┌─ DATA SHOWN

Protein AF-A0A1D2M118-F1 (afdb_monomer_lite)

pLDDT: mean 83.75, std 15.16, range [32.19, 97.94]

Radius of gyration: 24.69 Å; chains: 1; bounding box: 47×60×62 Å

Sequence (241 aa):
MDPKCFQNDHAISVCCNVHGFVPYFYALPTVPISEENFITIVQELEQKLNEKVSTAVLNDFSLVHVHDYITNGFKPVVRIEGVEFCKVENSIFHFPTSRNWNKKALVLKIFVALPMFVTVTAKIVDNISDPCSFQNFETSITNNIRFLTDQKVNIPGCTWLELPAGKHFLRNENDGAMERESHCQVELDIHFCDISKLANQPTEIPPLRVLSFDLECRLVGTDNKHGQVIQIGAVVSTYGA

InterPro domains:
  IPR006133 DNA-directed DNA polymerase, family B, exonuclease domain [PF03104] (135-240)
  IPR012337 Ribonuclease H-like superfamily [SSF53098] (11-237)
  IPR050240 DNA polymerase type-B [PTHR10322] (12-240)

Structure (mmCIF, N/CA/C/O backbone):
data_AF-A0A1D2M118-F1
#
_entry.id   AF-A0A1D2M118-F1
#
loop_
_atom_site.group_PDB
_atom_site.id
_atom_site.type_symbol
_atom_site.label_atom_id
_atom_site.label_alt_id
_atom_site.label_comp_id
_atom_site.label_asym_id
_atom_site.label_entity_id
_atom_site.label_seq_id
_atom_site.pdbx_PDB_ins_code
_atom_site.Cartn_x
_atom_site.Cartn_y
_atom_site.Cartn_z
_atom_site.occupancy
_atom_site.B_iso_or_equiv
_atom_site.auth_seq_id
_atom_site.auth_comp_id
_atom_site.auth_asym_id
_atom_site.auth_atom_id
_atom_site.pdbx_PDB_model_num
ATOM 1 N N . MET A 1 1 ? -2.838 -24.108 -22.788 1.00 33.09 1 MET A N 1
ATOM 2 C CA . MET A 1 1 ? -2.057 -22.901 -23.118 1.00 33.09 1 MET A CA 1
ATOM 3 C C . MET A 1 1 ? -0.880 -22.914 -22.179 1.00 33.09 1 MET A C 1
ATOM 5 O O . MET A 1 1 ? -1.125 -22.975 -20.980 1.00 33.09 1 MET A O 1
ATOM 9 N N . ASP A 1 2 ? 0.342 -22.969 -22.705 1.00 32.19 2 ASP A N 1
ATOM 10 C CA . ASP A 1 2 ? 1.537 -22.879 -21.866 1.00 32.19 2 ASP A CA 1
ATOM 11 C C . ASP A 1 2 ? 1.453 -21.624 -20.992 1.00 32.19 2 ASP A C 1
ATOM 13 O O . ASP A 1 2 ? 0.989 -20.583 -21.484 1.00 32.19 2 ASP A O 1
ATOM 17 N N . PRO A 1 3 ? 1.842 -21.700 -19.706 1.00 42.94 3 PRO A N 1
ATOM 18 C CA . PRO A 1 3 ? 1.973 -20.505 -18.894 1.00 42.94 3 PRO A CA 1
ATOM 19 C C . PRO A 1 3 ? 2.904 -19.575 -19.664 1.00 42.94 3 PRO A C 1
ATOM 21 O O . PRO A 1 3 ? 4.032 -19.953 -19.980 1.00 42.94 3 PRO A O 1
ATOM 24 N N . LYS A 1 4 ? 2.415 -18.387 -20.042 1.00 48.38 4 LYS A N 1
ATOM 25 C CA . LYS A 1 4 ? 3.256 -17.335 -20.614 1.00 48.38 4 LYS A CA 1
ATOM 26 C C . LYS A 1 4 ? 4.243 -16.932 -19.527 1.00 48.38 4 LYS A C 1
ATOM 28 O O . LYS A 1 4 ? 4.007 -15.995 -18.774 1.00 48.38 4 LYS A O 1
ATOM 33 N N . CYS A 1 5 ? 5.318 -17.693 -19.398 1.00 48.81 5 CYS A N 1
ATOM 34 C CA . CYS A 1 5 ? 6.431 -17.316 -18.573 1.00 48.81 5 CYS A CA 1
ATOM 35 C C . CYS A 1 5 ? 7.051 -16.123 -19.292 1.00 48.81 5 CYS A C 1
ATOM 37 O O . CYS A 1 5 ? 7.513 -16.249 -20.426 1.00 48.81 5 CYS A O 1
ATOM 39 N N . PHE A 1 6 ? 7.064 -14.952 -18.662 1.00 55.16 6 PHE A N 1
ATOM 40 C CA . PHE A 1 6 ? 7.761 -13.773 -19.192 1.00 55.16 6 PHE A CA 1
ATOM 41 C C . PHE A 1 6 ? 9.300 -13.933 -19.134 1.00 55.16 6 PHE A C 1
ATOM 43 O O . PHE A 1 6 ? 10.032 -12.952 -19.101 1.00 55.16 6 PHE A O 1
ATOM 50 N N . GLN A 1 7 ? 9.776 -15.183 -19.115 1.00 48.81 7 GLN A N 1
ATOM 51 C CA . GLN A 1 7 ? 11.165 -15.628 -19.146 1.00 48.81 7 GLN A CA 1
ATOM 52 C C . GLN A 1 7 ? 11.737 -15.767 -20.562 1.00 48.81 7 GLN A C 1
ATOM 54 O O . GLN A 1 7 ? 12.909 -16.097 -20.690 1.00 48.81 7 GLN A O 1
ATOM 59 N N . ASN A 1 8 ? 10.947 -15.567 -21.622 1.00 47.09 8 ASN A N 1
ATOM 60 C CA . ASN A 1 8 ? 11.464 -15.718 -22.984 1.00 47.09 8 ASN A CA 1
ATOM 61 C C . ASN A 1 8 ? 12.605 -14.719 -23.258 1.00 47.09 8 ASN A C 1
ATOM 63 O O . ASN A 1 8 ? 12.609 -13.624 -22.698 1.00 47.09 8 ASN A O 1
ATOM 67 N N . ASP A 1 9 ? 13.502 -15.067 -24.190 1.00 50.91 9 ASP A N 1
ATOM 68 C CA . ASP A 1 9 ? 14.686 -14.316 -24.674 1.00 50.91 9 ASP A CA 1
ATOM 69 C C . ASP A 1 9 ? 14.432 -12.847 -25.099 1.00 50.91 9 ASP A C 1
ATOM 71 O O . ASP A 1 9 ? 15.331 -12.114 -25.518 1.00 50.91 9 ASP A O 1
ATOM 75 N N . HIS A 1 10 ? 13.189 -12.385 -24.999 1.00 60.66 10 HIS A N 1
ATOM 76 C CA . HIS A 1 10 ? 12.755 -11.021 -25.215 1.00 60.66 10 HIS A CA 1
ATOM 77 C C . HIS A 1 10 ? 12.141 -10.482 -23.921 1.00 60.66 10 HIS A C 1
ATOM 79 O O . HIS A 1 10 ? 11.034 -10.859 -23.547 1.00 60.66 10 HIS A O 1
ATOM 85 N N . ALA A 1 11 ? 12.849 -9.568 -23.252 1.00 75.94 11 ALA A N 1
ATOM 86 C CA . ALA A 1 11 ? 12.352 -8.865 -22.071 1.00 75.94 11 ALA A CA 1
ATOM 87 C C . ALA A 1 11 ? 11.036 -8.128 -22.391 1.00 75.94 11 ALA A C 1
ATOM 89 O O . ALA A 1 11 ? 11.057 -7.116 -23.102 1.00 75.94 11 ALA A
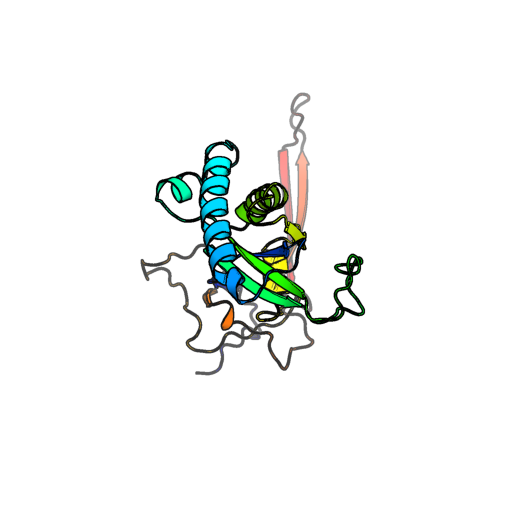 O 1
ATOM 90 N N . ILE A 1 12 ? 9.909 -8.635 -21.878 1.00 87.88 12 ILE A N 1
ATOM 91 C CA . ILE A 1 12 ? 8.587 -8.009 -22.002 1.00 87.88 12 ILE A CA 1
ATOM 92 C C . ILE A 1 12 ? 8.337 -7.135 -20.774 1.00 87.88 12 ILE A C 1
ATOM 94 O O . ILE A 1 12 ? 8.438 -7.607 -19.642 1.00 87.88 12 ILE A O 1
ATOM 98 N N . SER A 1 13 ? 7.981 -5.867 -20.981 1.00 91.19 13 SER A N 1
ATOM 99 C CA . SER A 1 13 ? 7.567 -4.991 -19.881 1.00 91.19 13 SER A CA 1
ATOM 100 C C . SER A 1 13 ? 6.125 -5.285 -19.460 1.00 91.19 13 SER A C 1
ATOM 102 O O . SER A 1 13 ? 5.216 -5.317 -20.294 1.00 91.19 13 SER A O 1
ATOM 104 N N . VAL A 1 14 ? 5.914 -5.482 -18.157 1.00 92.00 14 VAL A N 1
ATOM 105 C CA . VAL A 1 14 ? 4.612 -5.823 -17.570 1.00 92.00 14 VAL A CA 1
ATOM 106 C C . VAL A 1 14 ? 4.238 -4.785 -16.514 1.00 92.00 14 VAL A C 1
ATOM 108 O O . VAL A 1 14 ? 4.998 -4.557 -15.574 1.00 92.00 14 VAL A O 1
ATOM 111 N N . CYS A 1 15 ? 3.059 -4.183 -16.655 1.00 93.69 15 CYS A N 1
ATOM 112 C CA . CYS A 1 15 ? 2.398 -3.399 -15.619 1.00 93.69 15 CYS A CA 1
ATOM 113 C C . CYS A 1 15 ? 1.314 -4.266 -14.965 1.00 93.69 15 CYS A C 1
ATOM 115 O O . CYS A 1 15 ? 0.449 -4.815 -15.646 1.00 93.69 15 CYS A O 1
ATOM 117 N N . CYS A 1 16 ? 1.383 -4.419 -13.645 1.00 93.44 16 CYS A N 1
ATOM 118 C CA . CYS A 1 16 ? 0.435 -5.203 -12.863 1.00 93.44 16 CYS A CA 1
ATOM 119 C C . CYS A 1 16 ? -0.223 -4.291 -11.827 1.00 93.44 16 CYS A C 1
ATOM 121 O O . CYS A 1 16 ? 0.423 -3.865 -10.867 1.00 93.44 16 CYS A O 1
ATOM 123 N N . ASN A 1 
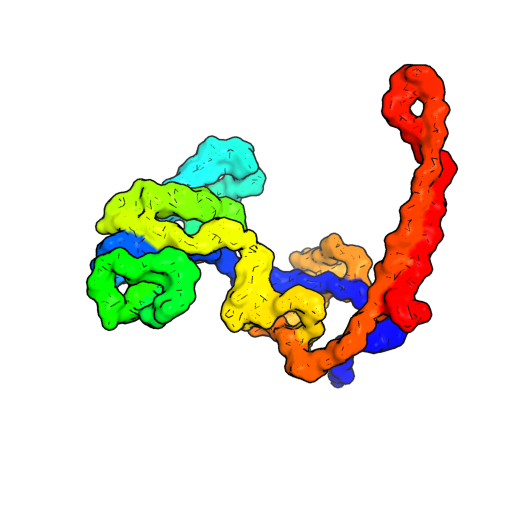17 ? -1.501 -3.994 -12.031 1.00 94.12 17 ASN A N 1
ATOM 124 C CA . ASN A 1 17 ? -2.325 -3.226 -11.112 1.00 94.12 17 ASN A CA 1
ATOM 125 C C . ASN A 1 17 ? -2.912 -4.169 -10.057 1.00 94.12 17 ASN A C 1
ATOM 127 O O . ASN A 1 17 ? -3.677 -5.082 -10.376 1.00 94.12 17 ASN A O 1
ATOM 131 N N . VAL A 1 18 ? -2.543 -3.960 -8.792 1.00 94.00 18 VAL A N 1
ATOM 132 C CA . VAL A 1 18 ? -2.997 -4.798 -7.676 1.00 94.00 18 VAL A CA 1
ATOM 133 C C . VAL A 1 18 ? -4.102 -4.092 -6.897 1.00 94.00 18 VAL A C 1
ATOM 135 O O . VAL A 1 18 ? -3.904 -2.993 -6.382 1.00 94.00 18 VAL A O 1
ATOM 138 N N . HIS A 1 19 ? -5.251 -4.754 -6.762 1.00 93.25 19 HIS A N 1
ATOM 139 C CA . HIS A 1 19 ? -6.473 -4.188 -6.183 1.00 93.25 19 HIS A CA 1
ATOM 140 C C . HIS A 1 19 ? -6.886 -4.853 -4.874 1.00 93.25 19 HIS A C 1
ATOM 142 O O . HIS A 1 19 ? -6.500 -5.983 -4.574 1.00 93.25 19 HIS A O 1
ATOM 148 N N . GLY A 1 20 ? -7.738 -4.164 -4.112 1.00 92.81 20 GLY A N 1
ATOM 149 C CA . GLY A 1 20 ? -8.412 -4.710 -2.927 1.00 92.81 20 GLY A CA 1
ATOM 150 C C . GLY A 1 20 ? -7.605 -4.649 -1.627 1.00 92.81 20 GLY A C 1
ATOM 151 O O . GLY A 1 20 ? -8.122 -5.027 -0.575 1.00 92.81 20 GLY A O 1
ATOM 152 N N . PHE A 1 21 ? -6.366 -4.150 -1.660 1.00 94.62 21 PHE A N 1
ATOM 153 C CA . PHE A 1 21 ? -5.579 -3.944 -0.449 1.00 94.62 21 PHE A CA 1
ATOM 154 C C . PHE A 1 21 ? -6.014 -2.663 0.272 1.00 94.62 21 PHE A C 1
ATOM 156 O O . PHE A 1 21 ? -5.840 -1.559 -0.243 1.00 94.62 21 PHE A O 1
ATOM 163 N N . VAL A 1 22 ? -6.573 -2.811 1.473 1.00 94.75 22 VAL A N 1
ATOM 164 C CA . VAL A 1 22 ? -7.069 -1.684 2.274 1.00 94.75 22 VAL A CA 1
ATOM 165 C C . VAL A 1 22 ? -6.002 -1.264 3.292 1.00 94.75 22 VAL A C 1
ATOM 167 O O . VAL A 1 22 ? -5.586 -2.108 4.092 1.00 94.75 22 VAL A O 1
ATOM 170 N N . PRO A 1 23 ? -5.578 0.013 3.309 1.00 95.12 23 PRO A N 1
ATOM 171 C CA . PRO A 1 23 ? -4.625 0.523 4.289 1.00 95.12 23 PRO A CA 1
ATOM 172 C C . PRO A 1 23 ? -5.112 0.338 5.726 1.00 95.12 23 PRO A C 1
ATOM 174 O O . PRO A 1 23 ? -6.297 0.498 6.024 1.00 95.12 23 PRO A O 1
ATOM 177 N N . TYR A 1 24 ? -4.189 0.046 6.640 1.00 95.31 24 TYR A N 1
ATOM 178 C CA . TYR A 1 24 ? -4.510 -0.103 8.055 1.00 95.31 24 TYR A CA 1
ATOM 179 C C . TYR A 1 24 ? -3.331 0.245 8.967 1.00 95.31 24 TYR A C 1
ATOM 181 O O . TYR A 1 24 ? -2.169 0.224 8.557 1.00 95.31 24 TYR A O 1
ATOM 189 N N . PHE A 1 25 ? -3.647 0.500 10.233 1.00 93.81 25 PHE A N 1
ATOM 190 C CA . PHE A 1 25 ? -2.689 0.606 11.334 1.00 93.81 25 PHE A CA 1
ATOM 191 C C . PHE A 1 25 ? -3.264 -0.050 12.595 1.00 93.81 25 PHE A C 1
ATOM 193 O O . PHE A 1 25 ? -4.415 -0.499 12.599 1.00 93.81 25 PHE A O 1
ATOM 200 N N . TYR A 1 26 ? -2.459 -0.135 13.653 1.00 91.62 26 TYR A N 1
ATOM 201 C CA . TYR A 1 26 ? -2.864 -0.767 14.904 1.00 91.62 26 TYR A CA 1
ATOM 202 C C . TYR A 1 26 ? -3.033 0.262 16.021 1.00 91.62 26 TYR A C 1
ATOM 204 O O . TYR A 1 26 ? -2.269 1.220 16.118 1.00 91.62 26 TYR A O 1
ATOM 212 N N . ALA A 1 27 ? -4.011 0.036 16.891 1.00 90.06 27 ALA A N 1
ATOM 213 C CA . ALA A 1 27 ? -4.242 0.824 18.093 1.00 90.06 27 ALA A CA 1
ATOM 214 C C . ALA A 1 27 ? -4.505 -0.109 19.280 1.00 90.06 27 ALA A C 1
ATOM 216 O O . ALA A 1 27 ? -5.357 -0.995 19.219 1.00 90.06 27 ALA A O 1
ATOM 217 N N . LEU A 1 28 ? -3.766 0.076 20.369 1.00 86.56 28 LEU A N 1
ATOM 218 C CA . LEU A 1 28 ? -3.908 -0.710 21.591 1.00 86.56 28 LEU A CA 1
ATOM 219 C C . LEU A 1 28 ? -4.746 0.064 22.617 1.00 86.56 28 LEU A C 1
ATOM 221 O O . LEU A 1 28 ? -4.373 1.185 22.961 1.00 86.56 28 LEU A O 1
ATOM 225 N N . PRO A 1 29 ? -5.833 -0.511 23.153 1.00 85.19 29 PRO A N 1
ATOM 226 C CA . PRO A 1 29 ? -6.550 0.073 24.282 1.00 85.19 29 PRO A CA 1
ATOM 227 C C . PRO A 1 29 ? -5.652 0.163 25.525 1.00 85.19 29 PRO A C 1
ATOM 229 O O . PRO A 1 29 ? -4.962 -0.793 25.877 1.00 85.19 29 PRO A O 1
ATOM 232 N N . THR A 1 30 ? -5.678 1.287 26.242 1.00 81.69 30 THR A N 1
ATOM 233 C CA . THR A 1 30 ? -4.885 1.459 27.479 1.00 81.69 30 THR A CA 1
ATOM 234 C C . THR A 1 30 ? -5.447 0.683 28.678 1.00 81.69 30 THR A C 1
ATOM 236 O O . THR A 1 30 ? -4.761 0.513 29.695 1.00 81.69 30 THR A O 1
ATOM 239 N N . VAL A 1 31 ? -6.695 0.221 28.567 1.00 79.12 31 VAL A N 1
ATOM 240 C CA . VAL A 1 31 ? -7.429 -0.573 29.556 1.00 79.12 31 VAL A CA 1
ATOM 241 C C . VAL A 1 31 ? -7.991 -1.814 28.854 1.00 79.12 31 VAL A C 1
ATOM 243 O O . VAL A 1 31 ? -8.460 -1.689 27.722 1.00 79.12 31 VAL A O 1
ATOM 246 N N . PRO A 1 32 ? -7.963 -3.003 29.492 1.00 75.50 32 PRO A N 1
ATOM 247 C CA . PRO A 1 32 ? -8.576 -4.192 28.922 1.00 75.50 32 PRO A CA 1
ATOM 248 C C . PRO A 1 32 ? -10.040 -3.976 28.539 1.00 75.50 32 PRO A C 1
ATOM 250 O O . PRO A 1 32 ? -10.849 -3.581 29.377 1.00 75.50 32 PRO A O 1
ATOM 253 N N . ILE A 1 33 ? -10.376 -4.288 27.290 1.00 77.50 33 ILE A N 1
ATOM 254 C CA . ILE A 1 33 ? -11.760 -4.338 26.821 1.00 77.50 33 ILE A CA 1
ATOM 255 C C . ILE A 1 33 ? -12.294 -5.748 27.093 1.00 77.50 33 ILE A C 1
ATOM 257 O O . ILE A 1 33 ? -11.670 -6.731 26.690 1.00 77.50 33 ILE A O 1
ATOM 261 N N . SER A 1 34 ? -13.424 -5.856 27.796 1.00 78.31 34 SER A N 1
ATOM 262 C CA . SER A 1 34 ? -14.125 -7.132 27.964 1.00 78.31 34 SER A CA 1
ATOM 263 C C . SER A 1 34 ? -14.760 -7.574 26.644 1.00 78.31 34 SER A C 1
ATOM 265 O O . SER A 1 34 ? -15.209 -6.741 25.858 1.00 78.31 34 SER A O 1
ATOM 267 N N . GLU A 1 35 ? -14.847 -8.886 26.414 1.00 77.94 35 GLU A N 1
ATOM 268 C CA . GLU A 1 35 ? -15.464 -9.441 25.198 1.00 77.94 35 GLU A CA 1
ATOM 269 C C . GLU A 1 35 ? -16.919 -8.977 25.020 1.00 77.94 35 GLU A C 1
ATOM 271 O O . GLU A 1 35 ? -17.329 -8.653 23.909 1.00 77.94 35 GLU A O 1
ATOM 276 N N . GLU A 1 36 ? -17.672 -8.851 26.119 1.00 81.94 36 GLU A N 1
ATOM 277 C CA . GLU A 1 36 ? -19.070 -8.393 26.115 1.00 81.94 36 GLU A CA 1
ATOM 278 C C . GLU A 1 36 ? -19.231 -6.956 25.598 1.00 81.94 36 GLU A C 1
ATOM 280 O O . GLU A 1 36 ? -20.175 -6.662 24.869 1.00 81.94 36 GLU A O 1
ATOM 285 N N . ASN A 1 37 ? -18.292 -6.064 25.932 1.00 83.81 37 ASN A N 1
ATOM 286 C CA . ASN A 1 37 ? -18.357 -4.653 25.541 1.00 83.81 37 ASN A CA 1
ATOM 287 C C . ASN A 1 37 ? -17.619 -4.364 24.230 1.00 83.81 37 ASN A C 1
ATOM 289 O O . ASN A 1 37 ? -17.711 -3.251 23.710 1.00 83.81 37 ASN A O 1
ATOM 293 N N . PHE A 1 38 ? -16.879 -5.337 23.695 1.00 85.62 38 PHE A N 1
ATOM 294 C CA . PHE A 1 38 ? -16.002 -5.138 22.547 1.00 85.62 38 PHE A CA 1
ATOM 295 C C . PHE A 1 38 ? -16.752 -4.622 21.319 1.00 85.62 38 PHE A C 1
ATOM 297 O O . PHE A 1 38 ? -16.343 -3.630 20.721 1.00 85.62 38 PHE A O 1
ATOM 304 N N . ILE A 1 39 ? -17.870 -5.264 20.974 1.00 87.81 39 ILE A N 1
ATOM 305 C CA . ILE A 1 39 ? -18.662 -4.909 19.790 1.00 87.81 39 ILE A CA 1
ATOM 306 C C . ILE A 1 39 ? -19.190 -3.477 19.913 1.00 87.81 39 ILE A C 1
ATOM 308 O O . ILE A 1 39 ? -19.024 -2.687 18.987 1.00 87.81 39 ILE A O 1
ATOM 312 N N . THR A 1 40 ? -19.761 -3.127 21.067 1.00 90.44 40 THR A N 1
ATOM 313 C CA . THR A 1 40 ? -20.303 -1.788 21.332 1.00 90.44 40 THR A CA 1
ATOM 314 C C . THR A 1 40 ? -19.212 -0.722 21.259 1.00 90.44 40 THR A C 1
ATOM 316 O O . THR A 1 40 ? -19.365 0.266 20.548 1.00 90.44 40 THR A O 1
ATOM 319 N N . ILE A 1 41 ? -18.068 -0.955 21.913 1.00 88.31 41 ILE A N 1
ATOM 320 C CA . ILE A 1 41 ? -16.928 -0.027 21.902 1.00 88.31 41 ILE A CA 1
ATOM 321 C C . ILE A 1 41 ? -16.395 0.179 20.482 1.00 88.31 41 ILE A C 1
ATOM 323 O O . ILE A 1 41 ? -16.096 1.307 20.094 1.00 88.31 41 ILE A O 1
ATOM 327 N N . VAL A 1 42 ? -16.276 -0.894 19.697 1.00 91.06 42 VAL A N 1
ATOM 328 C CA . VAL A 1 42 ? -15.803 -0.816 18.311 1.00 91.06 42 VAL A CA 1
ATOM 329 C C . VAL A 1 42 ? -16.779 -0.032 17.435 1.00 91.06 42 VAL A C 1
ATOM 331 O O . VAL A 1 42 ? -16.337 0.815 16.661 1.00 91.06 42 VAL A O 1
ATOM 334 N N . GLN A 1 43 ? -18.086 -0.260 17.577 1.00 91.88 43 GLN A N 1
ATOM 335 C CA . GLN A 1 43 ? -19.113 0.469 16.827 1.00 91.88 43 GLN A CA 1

└─

_WORK INSTRUCTION:_ Using the listing above, show every line that includes the string "polymerase".

_EXERCISE ANSWER:_
  IPR006133 DNA-directed DNA polymerase, family B, exonuclease domain [PF03104] (135-240)
  IPR050240 DNA polymerase type-B [PTHR10322] (12-240)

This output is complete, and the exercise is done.